— Я хочу еще, Рам!
— Подожди немного, нельзя так сразу.
— А я хочу!
Они помолчали. Потом опять женщина:
— Этот чужак такой странный…
— Не знаю… Он дал мне мясо. Он заставил меня долго говорить. А потом сам заговорил, как мы.
— У него волосы пушистые, и смотрит он как-то… Я пойду к нему.
— Хана!
— Отстань!
После короткой возни перед Женькой в полутьме возникло видение. Девица была невысокого роста и довольно хорошо сложена. Очевидно, в ее жизни наступил как раз тот недолгий период, который в какой-то эстрадной песенке обозначен словами «девушка созрела». Чуть склонив набок голову, она в упор рассматривала гостя, сидящего у стены. На ней было лишь ожерелье из чьих-то зубов и камешков, но наготы своей она не стеснялась совершенно. Мысли у Женьки немедленно приняли соответствующий оборот: «Если ее отмыть и сделать эпиляцию, то получится вполне приличная секс-бомбочка, хотя, пожалуй, ноги и коротковаты».

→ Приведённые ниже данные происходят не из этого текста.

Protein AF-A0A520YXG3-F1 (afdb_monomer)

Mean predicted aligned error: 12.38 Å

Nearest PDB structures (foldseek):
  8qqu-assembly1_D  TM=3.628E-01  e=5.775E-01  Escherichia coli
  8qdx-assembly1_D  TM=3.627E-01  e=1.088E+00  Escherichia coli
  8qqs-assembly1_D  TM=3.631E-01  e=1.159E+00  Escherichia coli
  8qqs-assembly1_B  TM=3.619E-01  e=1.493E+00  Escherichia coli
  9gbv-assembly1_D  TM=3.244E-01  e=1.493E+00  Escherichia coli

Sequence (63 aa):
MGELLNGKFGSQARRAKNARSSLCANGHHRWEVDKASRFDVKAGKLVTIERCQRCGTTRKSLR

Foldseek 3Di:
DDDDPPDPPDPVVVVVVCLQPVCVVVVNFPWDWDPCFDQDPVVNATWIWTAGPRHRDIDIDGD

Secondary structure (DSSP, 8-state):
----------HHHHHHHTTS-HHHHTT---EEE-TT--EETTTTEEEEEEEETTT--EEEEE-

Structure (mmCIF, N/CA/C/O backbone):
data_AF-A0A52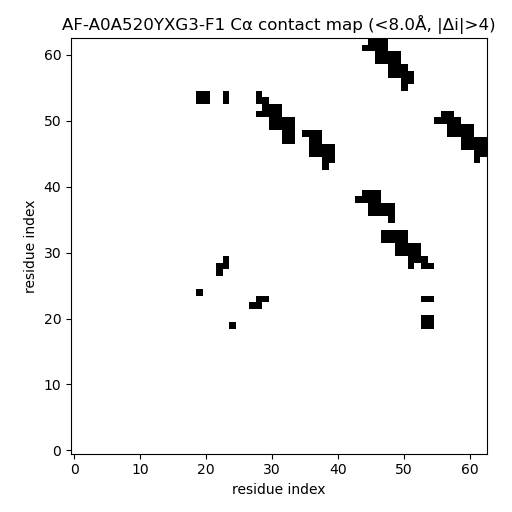0YXG3-F1
#
_entry.id   AF-A0A520YXG3-F1
#
loop_
_atom_site.group_PDB
_atom_site.id
_atom_site.type_symbol
_atom_site.label_atom_id
_atom_site.label_alt_id
_atom_site.label_comp_id
_atom_site.label_asym_id
_atom_site.label_entity_id
_atom_site.label_seq_id
_atom_site.pdbx_PDB_ins_code
_atom_site.Cartn_x
_atom_site.Cartn_y
_atom_site.Cartn_z
_atom_site.occupancy
_atom_site.B_iso_or_equiv
_atom_site.auth_seq_id
_atom_site.auth_comp_id
_atom_site.auth_asym_id
_atom_site.auth_atom_id
_atom_site.pdbx_PDB_model_num
ATOM 1 N N . MET A 1 1 ? 18.546 -23.777 -51.552 1.00 42.41 1 MET A N 1
ATOM 2 C CA . MET A 1 1 ? 18.250 -24.410 -50.251 1.00 42.41 1 MET A CA 1
ATOM 3 C C . MET A 1 1 ? 18.971 -23.587 -49.197 1.00 42.41 1 MET A C 1
ATOM 5 O O . MET A 1 1 ? 20.185 -23.665 -49.107 1.00 42.41 1 MET A O 1
ATOM 9 N N . GLY A 1 2 ? 18.268 -22.671 -48.540 1.00 47.44 2 GLY A N 1
ATOM 10 C CA . GLY A 1 2 ? 18.849 -21.758 -47.556 1.00 47.44 2 GLY A CA 1
ATOM 11 C C . GLY A 1 2 ? 17.776 -21.464 -46.527 1.00 47.44 2 GLY A C 1
ATOM 12 O O . GLY A 1 2 ? 16.878 -20.669 -46.780 1.00 47.44 2 GLY A O 1
ATOM 13 N N . GLU A 1 3 ? 17.804 -22.236 -45.450 1.00 47.97 3 GLU A N 1
ATOM 14 C CA . GLU A 1 3 ? 16.786 -22.280 -44.411 1.00 47.97 3 GLU A CA 1
ATOM 15 C C . GLU A 1 3 ? 16.753 -20.949 -43.642 1.00 47.97 3 GLU A C 1
ATOM 17 O O . GLU A 1 3 ? 17.756 -20.488 -43.098 1.00 47.97 3 GLU A O 1
ATOM 22 N N . LEU A 1 4 ? 15.589 -20.296 -43.654 1.00 51.75 4 LEU A N 1
ATOM 23 C CA . LEU A 1 4 ? 15.321 -19.062 -42.922 1.00 51.75 4 LEU A CA 1
ATOM 24 C C . LEU A 1 4 ? 15.285 -19.363 -41.417 1.00 51.75 4 LEU A C 1
ATOM 26 O O . LEU A 1 4 ? 14.327 -19.951 -40.913 1.00 51.75 4 LEU A O 1
ATOM 30 N N . LEU A 1 5 ? 16.295 -18.904 -40.678 1.00 58.12 5 LEU A N 1
ATOM 31 C CA . LEU A 1 5 ? 16.261 -18.880 -39.217 1.00 58.12 5 LEU A CA 1
ATOM 32 C C . LEU A 1 5 ? 15.254 -17.815 -38.758 1.00 58.12 5 LEU A C 1
ATOM 34 O O . LEU A 1 5 ? 15.561 -16.627 -38.665 1.00 58.12 5 LEU A O 1
ATOM 38 N N . ASN A 1 6 ? 14.028 -18.257 -38.477 1.00 48.66 6 ASN A N 1
ATOM 39 C CA . ASN A 1 6 ? 12.938 -17.441 -37.950 1.00 48.66 6 ASN A CA 1
ATOM 40 C C . ASN A 1 6 ? 13.243 -17.021 -36.496 1.00 48.66 6 ASN A C 1
ATOM 42 O O . ASN A 1 6 ? 12.787 -17.633 -35.526 1.00 48.66 6 ASN A O 1
ATOM 46 N N . GLY A 1 7 ? 14.079 -15.991 -36.346 1.00 52.12 7 GLY A N 1
ATOM 47 C CA . GLY A 1 7 ? 14.479 -15.413 -35.068 1.00 52.12 7 GLY A CA 1
ATOM 48 C C . GLY A 1 7 ? 13.275 -14.849 -34.320 1.00 52.12 7 GLY A C 1
ATOM 49 O O . GLY A 1 7 ? 12.712 -13.820 -34.691 1.00 52.12 7 GLY A O 1
ATOM 50 N N . LYS A 1 8 ? 12.884 -15.509 -33.226 1.00 56.47 8 LYS A N 1
ATOM 51 C CA . LYS A 1 8 ? 11.822 -15.066 -32.314 1.00 56.47 8 LYS A CA 1
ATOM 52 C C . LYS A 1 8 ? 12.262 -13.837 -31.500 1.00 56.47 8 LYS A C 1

Девица тряхнула распущенными волосами:
— Такой смешной! Ты всегда спишь в одежде?
— Я не сплю. Я думаю!
— Хи-хи! Тебе больше нечем заняться? Иди лучше сюда! — она сделала приглашающий жест…
— Ну что ты уставился, чужак? Ты никогда не видел, как делают ножи? — Калека изобразил недовольство на изуродованном лице и прекратил работу. Впрочем, было заметно, что ему скучно и он не прочь поболтать.
— Конечно, видел, только камни бывают разные, и их обрабатывают по-разному. Я даже знаю одно племя, где камни не скалывают, а шлифуют до нужной формы.
— Не говори глупостей, парень! Жизни не хватит, чтобы пришлифовать только один наконечник! Я подохну с голоду, прежде чем сделаю хоть один.
— Охотники берут твои наконечники и дают тебе за это еду?
— Странно: ты говоришь, как человек, но ничего не понимаешь! Они вернутся с поломанными копьями и заберут все, что я сделал. А я буду есть то, что останется после них и женщин.
— Но если ты перестанешь работать, им же не с чем будет охотиться?!
— Ну и что? Если у тебя сломалось копье, можно вобрать его у того, с кем ты сможешь справиться. Или просто не ходить на большую охоту, а добывать куропаток и зайцев. Весной и осенью их много… Только они берут все, что добудешь, — хорошо быть здоровым и сильным, а больным и старым быть плохо!
— Скажи, почему вы тут живете? Вокруг почти нет дров, а в этой реке вряд ли можно поймать много рыбы.
— Здесь на берегу нашли мертвого мамонта. Мы ели его всю зиму. Тут мало дров, мало рыбы, но было мясо. Рам сказал, что они убили мамонта в низовьях ручья за лысым холмом. Теперь люди пойдут жить туда.
— Ты разве не пойдешь?
— Ты издеваешься надо мной?! Если бы я мог ходить, то не сидел бы здесь! Видишь, с чем приходится работать? Я использовал все подходящие камни возле дома, а ползать далеко не могу. Скребки из этих серых быстро крошатся, а наконечники ломаются. Однажды меня просто убьют за испорченную охоту, за упущенного оленя!
— Не злись! Хочешь, я принесу тебе хороших камней с реки?
Ему не ответили. Калека застыл, у него отвисла челюсть, а все, кто слышал их разговор, смотрели теперь на Женьку с выражением недоумения и какой-то странной брезгливости.
— Да что я такого сказал?! Тебе трудно двигаться, и я хотел помочь…
Он успел заметить начало движения и уклониться — удар грубого каменного рубила был направлен ему в голову. Калека тут же оперся свободной рукой об пол, встал на колени и ударил снова, коротко и страшно — Женька еле успел поставить блок. Затем он резко прижал колени к груди, и, отпихивая противника, сделал кувырок назад и вскочил, тюкнувшись при этом головой о перекрытие.
— Ты что, с ума сошел?! Мухоморов наелся?!
Вместо ответа в лицо полетел камень. Калека метнул его, лежа на спине, но очень точно и сильно — наверное, раньше он был ловким охотником. Женька вновь уклонился, подхватил с пола одежду и, маневрируя между опор, метнулся к выходу. Вслед ему несся какой-то хриплый визг — то ли смех, то ли ругательства.